▶ THE PROBLEM: The entries below contain a stretch that opens with the line containing "ATOM 8 N N ." and closes with the line containing "ATOM 10 C C"; set down that stretch exactly, both ends included, and nothing else.
━━━ MATERIALS PROVIDED ━━━
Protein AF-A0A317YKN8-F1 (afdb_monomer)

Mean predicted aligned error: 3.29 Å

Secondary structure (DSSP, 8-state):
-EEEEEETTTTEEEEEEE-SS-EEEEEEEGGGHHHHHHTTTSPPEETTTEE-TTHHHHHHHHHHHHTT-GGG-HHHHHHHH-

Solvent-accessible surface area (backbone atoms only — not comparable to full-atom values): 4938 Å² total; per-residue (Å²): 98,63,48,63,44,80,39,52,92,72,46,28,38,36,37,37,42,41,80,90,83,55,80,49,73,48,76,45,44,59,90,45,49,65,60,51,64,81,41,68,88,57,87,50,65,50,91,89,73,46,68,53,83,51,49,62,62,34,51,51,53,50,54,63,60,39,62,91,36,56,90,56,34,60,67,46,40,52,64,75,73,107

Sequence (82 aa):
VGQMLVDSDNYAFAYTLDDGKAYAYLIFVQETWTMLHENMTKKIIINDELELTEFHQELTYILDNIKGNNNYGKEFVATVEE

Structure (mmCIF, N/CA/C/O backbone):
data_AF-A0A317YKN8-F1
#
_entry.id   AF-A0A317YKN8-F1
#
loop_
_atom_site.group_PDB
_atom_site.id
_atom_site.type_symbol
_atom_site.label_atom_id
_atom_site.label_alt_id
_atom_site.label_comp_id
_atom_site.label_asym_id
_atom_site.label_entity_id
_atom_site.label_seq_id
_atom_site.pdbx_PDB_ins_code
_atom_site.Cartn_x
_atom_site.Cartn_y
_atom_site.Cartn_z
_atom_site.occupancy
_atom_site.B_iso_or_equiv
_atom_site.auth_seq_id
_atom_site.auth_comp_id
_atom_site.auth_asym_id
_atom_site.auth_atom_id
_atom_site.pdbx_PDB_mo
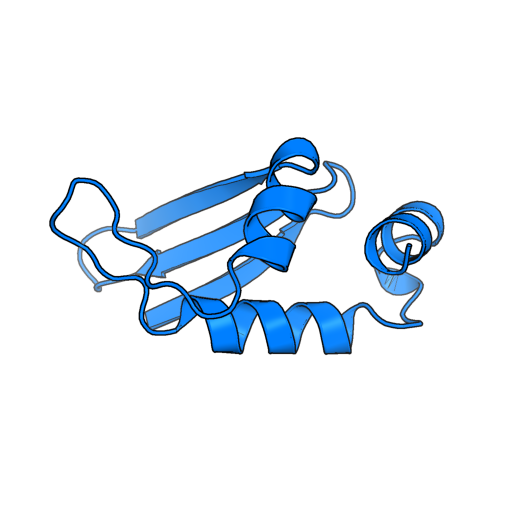del_num
ATOM 1 N N . VAL A 1 1 ? -1.546 -3.954 14.920 1.00 74.75 1 VAL A N 1
ATOM 2 C CA . VAL A 1 1 ? -0.414 -3.365 14.164 1.00 74.75 1 VAL A CA 1
ATOM 3 C C . VAL A 1 1 ? -0.671 -3.667 12.707 1.00 74.75 1 VAL A C 1
ATOM 5 O O . VAL A 1 1 ? -1.070 -4.793 12.420 1.00 74.75 1 VAL A O 1
ATOM 8 N N . GLY A 1 2 ? -0.549 -2.678 11.829 1.00 88.44 2 GLY A N 1
ATOM 9 C CA . GLY A 1 2 ? -0.733 -2.861 10.396 1.00 88.44 2 GLY A CA 1
ATOM 10 C C . GLY A 1 2 ? 0.584 -2.726 9.647 1.00 88.44 2 GLY A C 1
ATOM 11 O O . GLY A 1 2 ? 1.351 -1.812 9.925 1.00 88.44 2 GLY A O 1
ATOM 12 N N . GLN A 1 3 ? 0.842 -3.635 8.709 1.00 93.69 3 GLN A N 1
ATOM 13 C
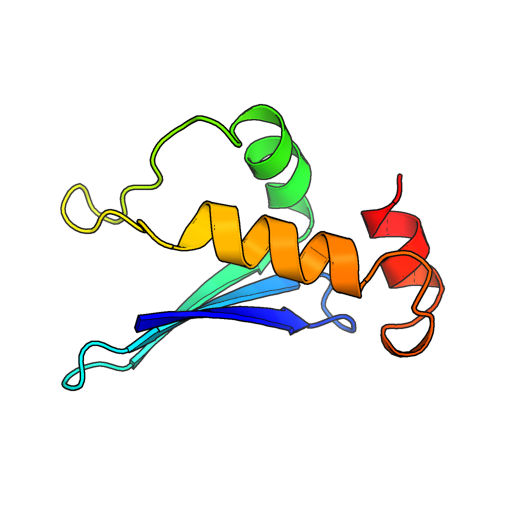 CA . GLN A 1 3 ? 2.065 -3.626 7.901 1.00 93.69 3 GLN A CA 1
ATOM 14 C C . GLN A 1 3 ? 1.735 -3.775 6.421 1.00 93.69 3 GLN A C 1
ATOM 16 O O . GLN A 1 3 ? 0.928 -4.639 6.064 1.00 93.69 3 GLN A O 1
ATOM 21 N N . MET A 1 4 ? 2.392 -2.981 5.573 1.00 95.62 4 MET A N 1
ATOM 22 C CA . MET A 1 4 ? 2.298 -3.126 4.120 1.00 95.62 4 MET A CA 1
ATOM 23 C C . MET A 1 4 ? 3.348 -4.101 3.582 1.00 95.62 4 MET A C 1
ATOM 25 O O . MET A 1 4 ? 4.526 -4.036 3.930 1.00 95.62 4 MET A O 1
ATOM 29 N N . LEU A 1 5 ? 2.914 -4.986 2.691 1.00 95.81 5 LEU A N 1
ATOM 30 C CA . LEU A 1 5 ? 3.735 -5.943 1.960 1.00 95.81 5 LEU A CA 1
ATOM 31 C C . LEU A 1 5 ? 3.565 -5.734 0.453 1.00 95.81 5 LEU A C 1
ATOM 33 O O . LEU A 1 5 ? 2.542 -5.223 -0.006 1.00 95.81 5 LEU A O 1
ATOM 37 N N . VAL A 1 6 ? 4.563 -6.171 -0.312 1.00 96.56 6 VAL A N 1
ATOM 38 C CA . VAL A 1 6 ? 4.563 -6.118 -1.779 1.00 96.56 6 VAL A CA 1
ATOM 39 C C . VAL A 1 6 ? 4.4
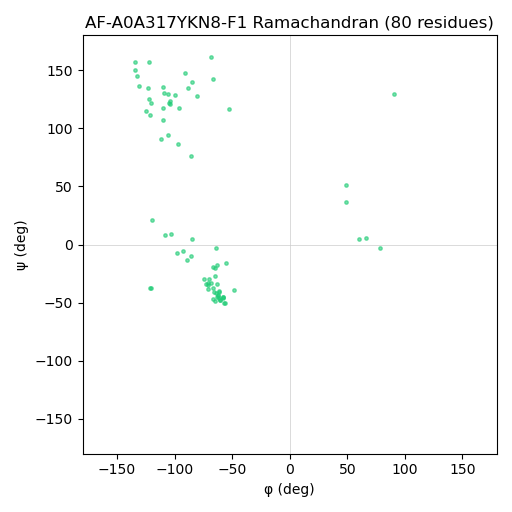31 -7.526 -2.331 1.00 96.56 6 VAL A C 1
ATOM 41 O O . VAL A 1 6 ? 5.196 -8.412 -1.953 1.00 96.56 6 VAL A O 1
ATOM 44 N N . ASP A 1 7 ? 3.498 -7.703 -3.256 1.00 96.19 7 ASP A N 1
ATOM 45 C CA . ASP A 1 7 ? 3.428 -8.845 -4.156 1.00 96.19 7 ASP A CA 1
ATOM 46 C C . ASP A 1 7 ? 3.718 -8.337 -5.572 1.00 96.19 7 ASP A C 1
ATOM 48 O O . ASP A 1 7 ? 2.835 -7.850 -6.283 1.00 96.19 7 ASP A O 1
ATOM 52 N N . SER A 1 8 ? 4.997 -8.373 -5.946 1.00 95.19 8 SER A N 1
ATOM 53 C CA . SER A 1 8 ? 5.465 -7.849 -7.228 1.00 95.19 8 SER A CA 1
ATOM 54 C C . SER A 1 8 ? 5.011 -8.692 -8.414 1.00 95.19 8 SER A C 1
ATOM 56 O O . SER A 1 8 ? 4.821 -8.150 -9.498 1.00 95.19 8 SER A O 1
ATOM 58 N N . ASP A 1 9 ? 4.818 -9.999 -8.215 1.00 95.44 9 ASP A N 1
ATOM 59 C CA . ASP A 1 9 ? 4.408 -10.915 -9.284 1.00 95.44 9 ASP A CA 1
ATOM 60 C C . ASP A 1 9 ? 2.947 -10.672 -9.685 1.00 95.44 9 ASP A C 1
ATOM 62 O O . ASP A 1 9 ? 2.592 -10.796 -10.857 1.00 95.44 9 ASP A O 1
ATOM 66 N N . ASN A 1 10 ? 2.106 -10.282 -8.720 1.00 95.88 10 ASN A N 1
ATOM 67 C CA . ASN A 1 10 ? 0.693 -9.975 -8.946 1.00 95.88 10 ASN A CA 1
ATOM 68 C C . ASN A 1 10 ? 0.380 -8.472 -8.988 1.00 95.88 10 ASN A C 1
ATOM 70 O O . ASN A 1 10 ? -0.796 -8.108 -8.994 1.00 95.88 10 ASN A O 1
ATOM 74 N N . TYR A 1 11 ? 1.397 -7.602 -9.006 1.00 96.94 11 TYR A N 1
ATOM 75 C CA . TYR A 1 11 ? 1.232 -6.143 -8.996 1.00 96.94 11 TYR A CA 1
ATOM 76 C C . TYR A 1 11 ? 0.257 -5.675 -7.904 1.00 96.94 11 TYR A C 1
ATOM 78 O O . TYR A 1 11 ? -0.705 -4.945 -8.154 1.00 96.94 11 TYR A O 1
ATOM 86 N N . ALA A 1 12 ? 0.490 -6.123 -6.670 1.00 97.25 12 ALA A N 1
ATOM 87 C CA . ALA A 1 12 ? -0.403 -5.848 -5.556 1.00 97.25 12 ALA A CA 1
ATOM 88 C C . ALA A 1 12 ? 0.342 -5.403 -4.296 1.00 97.25 12 ALA A C 1
ATOM 90 O O . ALA A 1 12 ? 1.463 -5.824 -4.007 1.00 97.25 12 ALA A O 1
ATOM 91 N N . PHE A 1 13 ? -0.338 -4.575 -3.505 1.00 97.00 13 PHE A N 1
ATOM 92 C CA . PHE A 1 13 ? 0.061 -4.255 -2.141 1.00 97.00 13 PHE A CA 1
ATOM 93 C C . PHE A 1 13 ? -0.863 -4.973 -1.163 1.00 97.00 13 PHE A C 1
ATOM 95 O O . PHE A 1 13 ? -2.085 -4.890 -1.283 1.00 97.00 13 PHE A O 1
ATOM 102 N N . ALA A 1 14 ? -0.296 -5.682 -0.193 1.00 95.81 14 ALA A N 1
ATOM 103 C CA . ALA A 1 14 ? -1.059 -6.389 0.826 1.00 95.81 14 ALA A CA 1
ATOM 104 C C . ALA A 1 14 ? -0.883 -5.702 2.181 1.00 95.81 14 ALA A C 1
ATOM 106 O O . ALA A 1 14 ? 0.215 -5.666 2.729 1.00 95.81 14 ALA A O 1
ATOM 107 N N . TYR A 1 15 ? -1.972 -5.186 2.743 1.00 95.38 15 TYR A N 1
ATOM 108 C CA . TYR A 1 15 ? -1.985 -4.604 4.078 1.00 95.38 15 TYR A CA 1
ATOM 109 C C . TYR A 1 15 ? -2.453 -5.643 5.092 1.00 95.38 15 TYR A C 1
━━━
▶ EXERCISE RESULT:
ATOM 8 N N . GLY A 1 2 ? -0.549 -2.678 11.829 1.00 88.44 2 GLY A N 1
ATOM 9 C CA . GLY A 1 2 ? -0.733 -2.861 10.396 1.00 88.44 2 GLY A CA 1
ATOM 10 C C . GLY A 1 2 ? 0.584 -2.726 9.647 1.00 88.44 2 GLY A C 1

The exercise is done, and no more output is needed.